Descriptions as a rule are
taken directly from the sites they refer to and are only slightly
adapted or translated into English. Usually a particular stress is put
on the kind of availability (i. e. conditions or costs, for example)
of the resources. Besides providing istitutional and general references, these pages aim
principally to gather information on specific languages, especially the
"exotic" and lesser known ones.
British National Corpus
The British National Corpus (BNC) is a 100 million word collection of
samples of written and spoken language from a wide range of sources,
designed to represent a wide cross-section of current British English,
both spoken and written. The Corpus is designed to represent as wide a
range of modern British English as possible.
The written part (90%) includes, for example, extracts from regional
and national newspapers, specialist periodicals and journals for all
ages and interests, academic books and popular fiction, published and
unpublished letters and memoranda, school and university essays,
among many other kinds of text. The spoken part (10%) includes a
large amount of unscripted informal conversation, recordeded by volunteers
selected from different age, region and social classes in a
demographically balanced way, together with spoken language collected
in all kinds of different contexts, ranging from formal business or
government meetings to radio shows and phone-ins.
Talkbank
Talkbank.org is a key reference in many studies of both human and animal
communication. It contains written corpuses, video and sound records.

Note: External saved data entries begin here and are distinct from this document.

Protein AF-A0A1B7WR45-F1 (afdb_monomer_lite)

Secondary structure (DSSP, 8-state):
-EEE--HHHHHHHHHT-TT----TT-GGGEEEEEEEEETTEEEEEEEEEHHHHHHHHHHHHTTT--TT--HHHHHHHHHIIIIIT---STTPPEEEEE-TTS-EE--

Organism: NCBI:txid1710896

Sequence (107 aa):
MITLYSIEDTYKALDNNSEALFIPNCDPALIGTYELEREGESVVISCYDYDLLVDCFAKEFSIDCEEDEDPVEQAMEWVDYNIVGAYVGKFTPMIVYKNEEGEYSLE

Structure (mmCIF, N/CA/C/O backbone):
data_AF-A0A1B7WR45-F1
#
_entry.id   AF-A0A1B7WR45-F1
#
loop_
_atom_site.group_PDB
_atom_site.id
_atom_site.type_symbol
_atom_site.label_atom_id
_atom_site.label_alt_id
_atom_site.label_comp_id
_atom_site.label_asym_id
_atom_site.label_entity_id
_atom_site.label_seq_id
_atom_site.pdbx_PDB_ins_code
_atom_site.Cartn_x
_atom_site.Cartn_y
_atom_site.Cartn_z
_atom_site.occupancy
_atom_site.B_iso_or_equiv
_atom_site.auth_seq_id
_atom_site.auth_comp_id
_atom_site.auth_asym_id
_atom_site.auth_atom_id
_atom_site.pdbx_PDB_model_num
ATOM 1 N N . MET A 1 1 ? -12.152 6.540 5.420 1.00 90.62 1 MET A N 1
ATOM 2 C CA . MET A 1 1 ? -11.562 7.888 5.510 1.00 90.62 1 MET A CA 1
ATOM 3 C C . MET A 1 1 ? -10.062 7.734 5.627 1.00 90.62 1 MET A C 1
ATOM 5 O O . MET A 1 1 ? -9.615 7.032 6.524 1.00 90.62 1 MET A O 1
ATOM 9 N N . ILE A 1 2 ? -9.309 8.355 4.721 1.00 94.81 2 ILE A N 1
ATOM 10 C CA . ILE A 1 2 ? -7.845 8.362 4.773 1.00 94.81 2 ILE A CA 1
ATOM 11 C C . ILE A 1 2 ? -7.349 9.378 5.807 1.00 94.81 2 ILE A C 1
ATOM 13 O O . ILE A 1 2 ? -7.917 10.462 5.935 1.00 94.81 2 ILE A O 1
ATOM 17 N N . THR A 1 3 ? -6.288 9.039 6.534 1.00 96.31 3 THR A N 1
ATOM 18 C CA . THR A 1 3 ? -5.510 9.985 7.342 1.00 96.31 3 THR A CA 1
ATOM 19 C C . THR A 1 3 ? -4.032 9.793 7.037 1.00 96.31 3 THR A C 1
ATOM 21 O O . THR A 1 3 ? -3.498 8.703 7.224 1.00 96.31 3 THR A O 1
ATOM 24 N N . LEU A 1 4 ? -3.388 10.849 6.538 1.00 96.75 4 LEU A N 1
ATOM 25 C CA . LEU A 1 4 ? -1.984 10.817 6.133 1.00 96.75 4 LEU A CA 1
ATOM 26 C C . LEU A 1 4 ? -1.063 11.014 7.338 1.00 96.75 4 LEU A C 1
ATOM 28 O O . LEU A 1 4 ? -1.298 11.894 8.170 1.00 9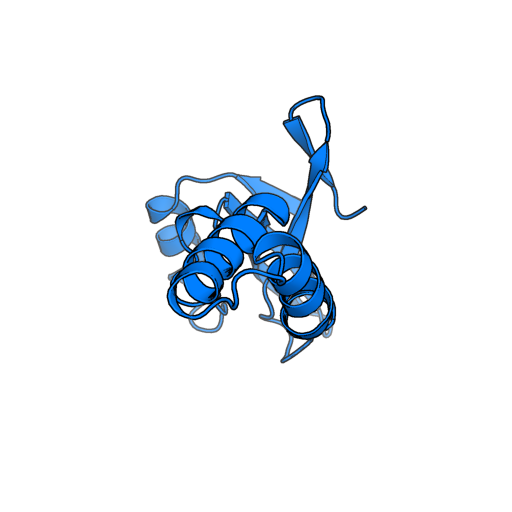6.75 4 LEU A O 1
ATOM 32 N N . TYR A 1 5 ? 0.009 10.232 7.391 1.00 95.38 5 TYR A N 1
ATOM 33 C CA . TYR A 1 5 ? 0.996 10.248 8.464 1.00 95.38 5 TYR A CA 1
ATOM 34 C C . TYR A 1 5 ? 2.412 10.086 7.908 1.00 95.38 5 TYR A C 1
ATOM 36 O O . TYR A 1 5 ? 2.618 9.707 6.758 1.00 95.38 5 TYR A O 1
ATOM 44 N N . SER A 1 6 ? 3.409 10.349 8.755 1.00 97.12 6 SER A N 1
ATOM 45 C CA . SER A 1 6 ? 4.739 9.785 8.530 1.00 97.12 6 SER A CA 1
ATOM 46 C C . SER A 1 6 ? 4.693 8.257 8.698 1.00 97.12 6 SER A C 1
ATOM 48 O O . SER A 1 6 ? 3.779 7.724 9.333 1.00 97.12 6 SER A O 1
ATOM 50 N N . ILE A 1 7 ? 5.696 7.541 8.185 1.00 97.12 7 ILE A N 1
ATOM 51 C CA . ILE A 1 7 ? 5.814 6.083 8.366 1.00 97.12 7 ILE A CA 1
ATOM 52 C C . ILE A 1 7 ? 5.773 5.723 9.861 1.00 97.12 7 ILE A C 1
ATOM 54 O O . ILE A 1 7 ? 4.958 4.908 10.290 1.00 97.12 7 ILE A O 1
ATOM 58 N N . GLU A 1 8 ? 6.592 6.388 10.684 1.00 96.50 8 GLU A N 1
ATOM 59 C CA . GLU A 1 8 ? 6.651 6.130 12.129 1.00 96.50 8 GLU A CA 1
ATOM 60 C C . GLU A 1 8 ? 5.314 6.384 12.830 1.00 96.50 8 GLU A C 1
ATOM 62 O O . GLU A 1 8 ? 4.921 5.626 13.718 1.00 96.50 8 GLU A O 1
ATOM 67 N N . ASP A 1 9 ? 4.609 7.451 12.455 1.00 96.62 9 ASP A N 1
ATOM 68 C CA . ASP A 1 9 ? 3.330 7.786 13.078 1.00 96.62 9 ASP A CA 1
ATOM 69 C C . ASP A 1 9 ? 2.203 6.872 12.594 1.00 96.62 9 ASP A C 1
ATOM 71 O O . ASP A 1 9 ? 1.290 6.590 13.367 1.00 96.62 9 ASP A O 1
ATOM 75 N N . THR A 1 10 ? 2.307 6.327 11.378 1.00 96.81 10 THR A N 1
ATOM 76 C CA . THR A 1 10 ? 1.408 5.274 10.889 1.00 96.81 10 THR A CA 1
ATOM 77 C C . THR A 1 10 ? 1.536 4.019 11.743 1.00 96.81 10 THR A C 1
ATOM 79 O O . THR A 1 10 ? 0.534 3.502 12.237 1.00 96.81 10 THR A O 1
ATOM 82 N N . TYR A 1 11 ? 2.770 3.569 11.991 1.00 95.56 11 TYR A N 1
ATOM 83 C CA . TYR A 1 11 ? 3.027 2.430 12.870 1.00 95.56 11 TYR A CA 1
ATOM 84 C C . TYR A 1 11 ? 2.503 2.679 14.289 1.00 95.56 11 TYR A C 1
ATOM 86 O O . TYR A 1 11 ? 1.807 1.827 14.831 1.00 95.56 11 TYR A O 1
ATOM 94 N N . LYS A 1 12 ? 2.738 3.864 14.874 1.00 94.81 12 LYS A N 1
ATOM 95 C CA . LYS A 1 12 ? 2.189 4.222 16.200 1.00 94.81 12 LYS A CA 1
ATOM 96 C C . LYS A 1 12 ? 0.659 4.254 16.221 1.00 94.81 12 LYS A C 1
ATOM 98 O O . LYS A 1 12 ? 0.058 3.847 17.211 1.00 94.81 12 LYS A O 1
ATOM 103 N N . ALA A 1 13 ? 0.024 4.757 15.161 1.00 93.50 13 ALA A N 1
ATOM 104 C CA . ALA A 1 13 ? -1.434 4.812 15.062 1.00 93.50 13 ALA A CA 1
ATOM 105 C C . ALA A 1 13 ? -2.052 3.407 15.022 1.00 93.50 13 ALA A C 1
ATOM 107 O O . ALA A 1 13 ? -3.124 3.188 15.587 1.00 93.50 13 ALA A O 1
ATOM 108 N N . LEU A 1 14 ? -1.357 2.457 14.396 1.00 94.31 14 LEU A N 1
ATOM 109 C CA . LEU A 1 14 ? -1.785 1.066 14.268 1.00 94.31 14 LEU A CA 1
ATOM 110 C C . LEU A 1 14 ? -1.267 0.153 15.392 1.00 94.31 14 LEU A C 1
ATOM 112 O O . LEU A 1 14 ? -1.750 -0.965 15.507 1.00 94.31 14 LEU A O 1
ATOM 116 N N . ASP A 1 15 ? -0.370 0.618 16.266 1.00 88.50 15 ASP A N 1
ATOM 117 C CA . ASP A 1 15 ? 0.199 -0.169 17.380 1.00 88.50 15 ASP A CA 1
ATOM 118 C C . ASP A 1 15 ? -0.885 -0.694 18.343 1.00 88.50 15 ASP A C 1
ATOM 120 O O . ASP A 1 15 ? -0.823 -1.817 18.837 1.00 88.50 15 ASP A O 1
ATOM 124 N N . ASN A 1 16 ? -1.952 0.090 18.543 1.00 76.75 16 ASN A N 1
ATOM 125 C CA . ASN A 1 16 ? -3.112 -0.323 19.342 1.00 76.75 16 ASN A CA 1
ATOM 126 C C . ASN A 1 16 ? -4.070 -1.274 18.595 1.00 76.75 16 ASN A C 1
ATOM 128 O O . ASN A 1 16 ? -5.010 -1.786 19.201 1.00 76.75 16 ASN A O 1
ATOM 132 N N . ASN A 1 17 ? -3.856 -1.497 17.296 1.00 76.00 17 ASN A N 1
ATOM 133 C CA . ASN A 1 17 ? -4.624 -2.397 16.444 1.00 76.00 17 ASN A CA 1
ATOM 134 C C . ASN A 1 17 ? -3.709 -3.517 15.918 1.00 76.00 17 ASN A C 1
ATOM 136 O O . ASN A 1 17 ? -3.312 -3.528 14.754 1.00 76.00 17 ASN A O 1
ATOM 140 N N . SER A 1 18 ? -3.377 -4.469 16.797 1.00 69.12 18 SER A N 1
ATOM 141 C CA . SER A 1 18 ? -2.359 -5.513 16.579 1.00 69.12 18 SER A CA 1
ATOM 142 C C . SER A 1 18 ? -2.605 -6.459 15.396 1.00 69.12 18 SER A C 1
ATOM 144 O O . SER A 1 18 ? -1.776 -7.325 15.130 1.00 69.12 18 SER A O 1
ATOM 146 N N . GLU A 1 19 ? -3.748 -6.348 14.723 1.00 89.44 19 GLU A N 1
ATOM 147 C CA . GLU A 1 19 ? -4.123 -7.188 13.585 1.00 89.44 19 GLU A CA 1
ATOM 148 C C . GLU A 1 19 ? -4.004 -6.463 12.234 1.00 89.44 19 GLU A C 1
ATOM 150 O O . GLU A 1 19 ? -4.159 -7.104 11.194 1.00 89.44 19 GLU A O 1
ATOM 155 N N . ALA A 1 20 ? -3.712 -5.152 12.227 1.00 94.00 20 ALA A N 1
ATOM 156 C CA . ALA A 1 20 ? -3.460 -4.403 11.000 1.00 94.00 20 ALA A CA 1
ATOM 157 C C . ALA A 1 20 ? -2.320 -5.052 10.201 1.00 94.00 20 ALA A C 1
ATOM 159 O O . ALA A 1 20 ? -1.218 -5.259 10.712 1.00 94.00 20 ALA A O 1
ATOM 160 N N . LEU A 1 21 ? -2.592 -5.382 8.938 1.00 96.00 21 LEU A N 1
ATOM 161 C CA . LEU A 1 21 ? -1.599 -5.995 8.066 1.00 96.00 21 LEU A CA 1
ATOM 162 C C . LEU A 1 21 ? -0.728 -4.923 7.416 1.00 96.00 21 LEU A C 1
ATOM 164 O O . LEU A 1 21 ? -1.182 -3.813 7.143 1.00 96.00 21 LEU A O 1
ATOM 168 N N . PHE A 1 22 ? 0.520 -5.276 7.133 1.00 96.81 22 PHE A N 1
ATOM 169 C CA . PHE A 1 22 ? 1.479 -4.419 6.446 1.00 96.81 22 PHE A CA 1
ATOM 170 C C . PHE A 1 22 ? 2.069 -5.171 5.260 1.00 96.81 22 PHE A C 1
ATOM 172 O O . PHE A 1 22 ? 2.306 -6.379 5.338 1.00 96.81 22 PHE A O 1
ATOM 179 N N . ILE A 1 23 ? 2.308 -4.448 4.169 1.00 96.56 23 ILE A N 1
ATOM 180 C CA . ILE A 1 23 ? 3.000 -4.981 2.998 1.00 96.56 23 ILE A CA 1
ATOM 181 C C . ILE A 1 23 ? 4.504 -4.957 3.308 1.00 96.56 23 ILE A C 1
ATOM 183 O O . ILE A 1 23 ? 5.051 -3.883 3.581 1.00 96.56 23 ILE A O 1
ATOM 187 N N . PRO A 1 24 ? 5.184 -6.117 3.320 1.00 93.75 24 PRO A N 1
ATOM 188 C CA . PRO A 1 24 ? 6.580 -6.202 3.726 1.00 93.75 24 PRO A CA 1
ATOM 189 C C . PRO A 1 24 ? 7.490 -5.441 2.759 1.00 93.75 24 PRO A C 1
ATOM 191 O O . PRO A 1 24 ? 7.253 -5.422 1.556 1.00 93.75 24 PRO A O 1
ATOM 194 N N . ASN A 1 25 ? 8.556 -4.838 3.295 1.00 94.00 25 ASN A N 1
ATOM 195 C CA . ASN A 1 25 ? 9.583 -4.101 2.541 1.00 94.00 25 ASN A CA 1
ATOM 196 C C . ASN A 1 25 ? 9.063 -2.929 1.682 1.00 94.00 25 ASN A C 1
ATOM 198 O O . ASN A 1 25 ? 9.815 -2.389 0.876 1.00 94.00 25 ASN A O 1
ATOM 202 N N . CYS A 1 26 ? 7.818 -2.499 1.896 1.00 96.94 26 CYS A N 1
ATOM 203 C CA . CYS A 1 26 ? 7.160 -1.438 1.132 1.00 96.94 26 CYS A CA 1
ATOM 204 C C . CYS A 1 26 ? 6.853 -0.194 1.984 1.00 96.94 26 CYS A C 1
ATOM 206 O O . CYS A 1 26 ? 5.936 0.563 1.674 1.00 96.94 26 CYS A O 1
ATOM 208 N N . ASP A 1 27 ? 7.621 0.044 3.053 1.00 97.44 27 ASP A N 1
ATOM 209 C CA . ASP A 1 27 ? 7.507 1.245 3.898 1.00 97.44 27 ASP A CA 1
ATOM 210 C C . ASP A 1 27 ? 7.473 2.569 3.113 1.00 97.44 27 ASP A C 1
ATOM 212 O O . ASP A 1 27 ? 6.696 3.440 3.500 1.00 97.44 27 ASP A O 1
ATOM 216 N N . PRO A 1 28 ? 8.241 2.762 2.014 1.00 97.38 28 PRO A N 1
ATOM 217 C CA . PRO A 1 28 ? 8.165 3.994 1.227 1.00 97.38 28 PRO A CA 1
ATOM 218 C C . PRO A 1 28 ? 6.770 4.294 0.674 1.00 97.38 28 PRO A C 1
ATOM 220 O O . PRO A 1 28 ? 6.447 5.460 0.469 1.00 97.38 28 PRO A O 1
ATOM 223 N N . ALA A 1 29 ? 5.956 3.262 0.456 1.00 98.25 29 ALA A N 1
ATOM 224 C CA . ALA A 1 29 ? 4.598 3.393 -0.040 1.00 98.25 29 ALA A CA 1
ATOM 225 C C . ALA A 1 29 ? 3.553 3.523 1.079 1.00 98.25 29 ALA A C 1
ATOM 227 O O . ALA A 1 29 ? 2.391 3.791 0.787 1.00 98.25 29 ALA A O 1
ATOM 228 N N . LEU A 1 30 ? 3.932 3.342 2.351 1.00 98.44 30 LEU A N 1
ATOM 229 C CA . LEU A 1 30 ? 3.033 3.488 3.496 1.00 98.44 30 LEU A CA 1
ATOM 230 C C . LEU A 1 30 ? 2.808 4.975 3.796 1.00 98.44 30 LEU A C 1
ATOM 232 O O . LEU A 1 30 ? 3.695 5.664 4.301 1.00 98.44 30 LEU A O 1
ATOM 236 N N . ILE A 1 31 ? 1.599 5.463 3.521 1.00 98.00 31 ILE A N 1
ATOM 237 C CA . ILE A 1 31 ? 1.274 6.898 3.591 1.00 98.00 31 ILE A CA 1
ATOM 238 C C . ILE A 1 31 ? 0.375 7.274 4.772 1.00 98.00 31 ILE A C 1
ATOM 240 O O . ILE A 1 31 ? 0.143 8.460 5.021 1.00 98.00 31 ILE A O 1
ATOM 244 N N . GLY A 1 32 ? -0.167 6.291 5.492 1.00 97.50 32 GLY A N 1
ATOM 245 C CA . GLY A 1 32 ? -1.036 6.546 6.633 1.00 97.50 32 GLY A CA 1
ATOM 246 C C . GLY A 1 32 ? -2.006 5.417 6.935 1.00 97.50 32 GLY A C 1
ATOM 247 O O . GLY A 1 32 ? -1.718 4.239 6.719 1.00 97.50 32 GLY A O 1
ATOM 248 N N . THR A 1 33 ? -3.178 5.790 7.443 1.00 97.19 33 THR A N 1
ATOM 249 C CA . THR A 1 33 ? -4.247 4.853 7.792 1.00 97.19 33 THR A CA 1
ATOM 250 C C . THR A 1 33 ? -5.523 5.115 7.003 1.00 97.19 33 THR A C 1
ATOM 252 O O . THR A 1 33 ? -5.744 6.203 6.462 1.00 97.19 33 THR A O 1
ATOM 255 N N . TYR A 1 34 ? -6.385 4.104 6.952 1.00 96.62 34 TYR A N 1
ATOM 256 C CA . TYR A 1 34 ? -7.727 4.211 6.402 1.00 96.62 34 TYR A CA 1
ATOM 257 C C . TYR A 1 34 ? -8.743 3.632 7.388 1.00 96.62 34 TYR A C 1
ATOM 259 O O . TYR A 1 34 ? -8.624 2.483 7.802 1.00 96.62 34 TYR A O 1
ATOM 267 N N . GLU A 1 35 ? -9.753 4.416 7.760 1.00 95.25 35 GLU A N 1
ATOM 268 C CA . GLU A 1 35 ? -10.880 3.954 8.583 1.00 95.25 35 GLU A CA 1
ATOM 269 C C . GLU A 1 35 ? -12.075 3.573 7.701 1.00 95.25 35 GLU A C 1
ATOM 271 O O . GLU A 1 35 ? -12.506 4.368 6.860 1.00 95.25 35 GLU A O 1
ATOM 276 N N . LEU A 1 36 ? -12.620 2.371 7.869 1.00 95.19 36 LEU A N 1
ATOM 277 C CA . LEU A 1 36 ? -13.777 1.887 7.116 1.00 95.19 36 LEU A CA 1
ATOM 278 C C . LEU A 1 36 ? -14.547 0.813 7.881 1.00 95.19 36 LEU A C 1
ATOM 280 O O . LEU A 1 36 ? -14.025 0.203 8.808 1.00 95.19 36 LEU A O 1
ATOM 284 N N . GLU A 1 37 ? -15.777 0.549 7.452 1.00 95.56 37 GLU A N 1
ATOM 285 C CA . GLU A 1 37 ? -16.560 -0.567 7.975 1.00 95.56 37 GLU A CA 1
ATOM 286 C C . GLU A 1 37 ? -16.267 -1.839 7.170 1.00 95.56 37 GLU A C 1
ATOM 288 O O . GLU A 1 37 ? -16.415 -1.862 5.945 1.00 95.56 37 GLU A O 1
ATOM 293 N N . ARG A 1 38 ? -15.860 -2.910 7.854 1.00 95.25 38 ARG A N 1
ATOM 294 C CA . ARG A 1 38 ? -15.717 -4.256 7.284 1.00 95.25 38 ARG A CA 1
ATOM 295 C C . ARG A 1 38 ? -16.299 -5.263 8.258 1.00 95.25 38 ARG A C 1
ATOM 297 O O . ARG A 1 38 ? -16.073 -5.174 9.457 1.00 95.25 38 ARG A O 1
ATOM 304 N N . GLU A 1 39 ? -17.063 -6.217 7.733 1.00 94.38 39 GLU A N 1
ATOM 305 C CA . GLU A 1 39 ? -17.675 -7.288 8.536 1.00 94.38 39 GLU A CA 1
ATOM 306 C C . GLU A 1 39 ? -18.562 -6.766 9.696 1.00 94.38 39 GLU A C 1
ATOM 308 O O . GLU A 1 39 ? -18.755 -7.450 10.696 1.00 94.38 39 GLU A O 1
ATOM 313 N N . GLY A 1 40 ? -19.141 -5.565 9.550 1.00 95.31 40 GLY A N 1
ATOM 314 C CA . GLY A 1 40 ? -19.996 -4.924 10.560 1.00 95.31 40 GLY A CA 1
ATOM 315 C C . GLY A 1 40 ? -19.241 -4.217 11.693 1.00 95.31 40 GLY A C 1
ATOM 316 O O . GLY A 1 40 ? -19.860 -3.814 12.677 1.00 95.31 40 GLY A O 1
ATOM 317 N N . GLU A 1 41 ? -17.922 -4.059 11.569 1.00 94.06 41 GLU A N 1
ATOM 318 C CA . GLU A 1 41 ? -17.065 -3.378 12.539 1.00 94.06 41 GLU A CA 1
ATOM 319 C C . GLU A 1 41 ? -16.321 -2.209 11.880 1.00 94.06 41 GLU A C 1
ATOM 321 O O . GLU A 1 41 ? -15.880 -2.314 10.733 1.00 94.06 41 GLU A O 1
ATOM 326 N N . SER A 1 42 ? -16.147 -1.099 12.610 1.00 94.12 42 SER A N 1
ATOM 327 C CA . SER A 1 42 ? -15.214 -0.047 12.186 1.00 94.12 42 SER A CA 1
ATOM 328 C C . SER A 1 42 ? -13.788 -0.526 12.435 1.00 94.12 42 SER A C 1
ATOM 330 O O . SER A 1 42 ? -13.432 -0.866 13.566 1.00 94.12 42 SER A O 1
ATOM 332 N N . VAL A 1 43 ? -12.981 -0.558 11.379 1.00 94.94 43 VAL A N 1
ATOM 333 C CA . VAL A 1 43 ? -11.578 -0.968 11.417 1.00 94.94 43 VAL A CA 1
ATOM 334 C C . VAL A 1 43 ? -10.689 0.140 10.872 1.00 94.94 43 VAL A C 1
ATOM 336 O O . VAL A 1 43 ? -11.045 0.845 9.927 1.00 94.94 43 VAL A O 1
ATOM 339 N N . VAL A 1 44 ? -9.501 0.268 11.462 1.00 95.94 44 VAL A N 1
ATOM 340 C CA . VAL A 1 44 ? -8.443 1.168 10.993 1.00 95.94 44 VAL A CA 1
ATOM 341 C C . VAL A 1 44 ? -7.304 0.315 10.453 1.00 95.94 44 VAL A C 1
ATOM 343 O O . VAL A 1 44 ? -6.731 -0.486 11.189 1.00 95.94 44 VAL A O 1
ATOM 346 N N . ILE A 1 45 ? -6.996 0.466 9.171 1.00 96.75 45 ILE A N 1
ATOM 347 C CA . ILE A 1 45 ? -6.002 -0.336 8.444 1.00 96.75 45 ILE A CA 1
ATOM 348 C C . ILE A 1 45 ? -4.870 0.542 7.915 1.00 96.75 45 ILE A C 1
ATOM 350 O O . ILE A 1 45 ? -5.003 1.765 7.859 1.00 96.75 45 ILE A O 1
ATOM 354 N N . SER A 1 46 ? -3.762 -0.080 7.522 1.00 97.69 46 SER A N 1
ATOM 355 C CA . SER A 1 46 ? -2.681 0.585 6.793 1.00 97.69 46 SER A CA 1
ATOM 356 C C . SER A 1 46 ? -3.157 1.036 5.407 1.00 97.69 46 SER A C 1
ATOM 358 O O . SER A 1 46 ? -4.016 0.402 4.788 1.00 97.69 46 SER A O 1
ATOM 360 N N . CYS A 1 47 ? -2.628 2.165 4.941 1.00 97.94 47 CYS A N 1
ATOM 361 C CA . CYS A 1 47 ? -2.973 2.774 3.663 1.00 97.94 47 CYS A CA 1
ATOM 362 C C . CYS A 1 47 ? -1.703 3.017 2.846 1.00 97.94 47 CYS A C 1
ATOM 364 O O . CYS A 1 47 ? -0.750 3.612 3.361 1.00 97.94 47 CYS A O 1
ATOM 366 N N . TYR A 1 48 ? -1.710 2.572 1.592 1.00 98.50 48 TYR A N 1
ATOM 367 C CA . TYR A 1 48 ? -0.565 2.628 0.694 1.00 98.50 48 TYR A CA 1
ATOM 368 C C . TYR A 1 48 ? -0.881 3.385 -0.596 1.00 98.50 48 TYR A C 1
ATOM 370 O O . TYR A 1 48 ? -1.989 3.290 -1.120 1.00 98.50 48 TYR A O 1
ATOM 378 N N . ASP A 1 49 ? 0.116 4.102 -1.105 1.00 98.25 49 ASP A N 1
ATOM 379 C CA . ASP A 1 49 ? 0.115 4.689 -2.447 1.00 98.25 49 ASP A CA 1
ATOM 380 C C . ASP A 1 49 ? 0.454 3.605 -3.484 1.00 98.25 49 ASP A C 1
ATOM 382 O O . ASP A 1 49 ? 1.425 2.861 -3.318 1.00 98.25 49 ASP A O 1
ATOM 386 N N . TYR A 1 50 ? -0.371 3.495 -4.527 1.00 98.25 50 TYR A N 1
ATOM 387 C CA . TYR A 1 50 ? -0.206 2.504 -5.588 1.00 98.25 50 TYR A CA 1
ATOM 388 C C . TYR A 1 50 ? 1.104 2.669 -6.371 1.00 98.25 50 TYR A C 1
ATOM 390 O O . TYR A 1 50 ? 1.839 1.696 -6.535 1.00 98.25 50 TYR A O 1
ATOM 398 N N . ASP A 1 51 ? 1.427 3.882 -6.820 1.00 97.94 51 ASP A N 1
ATOM 399 C CA . ASP A 1 51 ? 2.605 4.133 -7.657 1.00 97.94 51 ASP A CA 1
ATOM 400 C C . ASP A 1 51 ? 3.890 3.848 -6.869 1.00 97.94 51 ASP A C 1
ATOM 402 O O . ASP A 1 51 ? 4.813 3.203 -7.365 1.00 97.94 51 ASP A O 1
ATOM 406 N N . LEU A 1 52 ? 3.923 4.233 -5.589 1.00 98.06 52 LEU A N 1
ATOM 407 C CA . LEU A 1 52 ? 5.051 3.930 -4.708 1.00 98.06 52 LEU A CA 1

The goal of TalkBank is to foster fundamental research in the study of human
and animal communication. It will construct sample databases within each of
the subfields studying communication. It will use these databases to advance
the development of standards and tools for creating, sharing, searching,
and commenting upon primary materials via networked computers.
CHILDES Database
It is part of the TALKBANK web.
The CHILDES system provides tools for studying conversational
interactions. These tools include a database of transcripts,
programs for computer analysis of transcripts, methods for
linguistic coding,and systems for linking transcripts to
digitized audio and video.
Corpus Scriptorum Latinorum
A
digital library of latin texts. This project seeks to catalogue the
entire body of Latin literature, spanning from the earliest epigraphic
remains to the Neo-Latinists of the eighteenth century. That alone
equates to tens of thousands of Latin texts, and when you throw in the
translations and secondary materials that are also available through
this site, there's quite a lot to sort through.
Biblioteca Augustana
Very complete library of electronic resources involving Latin texts. It
includes several sections, namely Bibliotheca Latina, Bibliotheca
Graeca, Bibliotheca Germanica, Bibliotheca Anglica, Bibliotheca
Gallica, Bibliotheca Italica, Bibliotheca Hispanica, Bibliotheca
Polonica, Bibliotheca Russica, Bibliotheca Iiddica. Texts of
different types and sizes belonging to very different periods can be
downloaded. Very well organized.
Labyrinth Lybrary
The
Labyrinth provides free, organized access to electronic resources in
medieval studies through a World Wide Web server at Georgetown
University. The Labyrinth's easy-to-use menus and links provide
connections to databases, services, texts, and images on other servers
around the world. Each user will be able to find an Ariadne's thread
through the maze of information on the Web. This project not only
provides an organizational structure for electronic resources in
medieval studies, but also serves as a model for similar, collaborative
projects in other fields of study. The Labyrinth project is open-ended
and is designed to grow and change with new developments in technology
and in medieval studies.
Internet Medieval Sourcebook
The Internet Medieval Sourcebook is located at the
Fordham University Center for Medieval Studies. It is organized
as three main index pages, with a number of supplementary documents.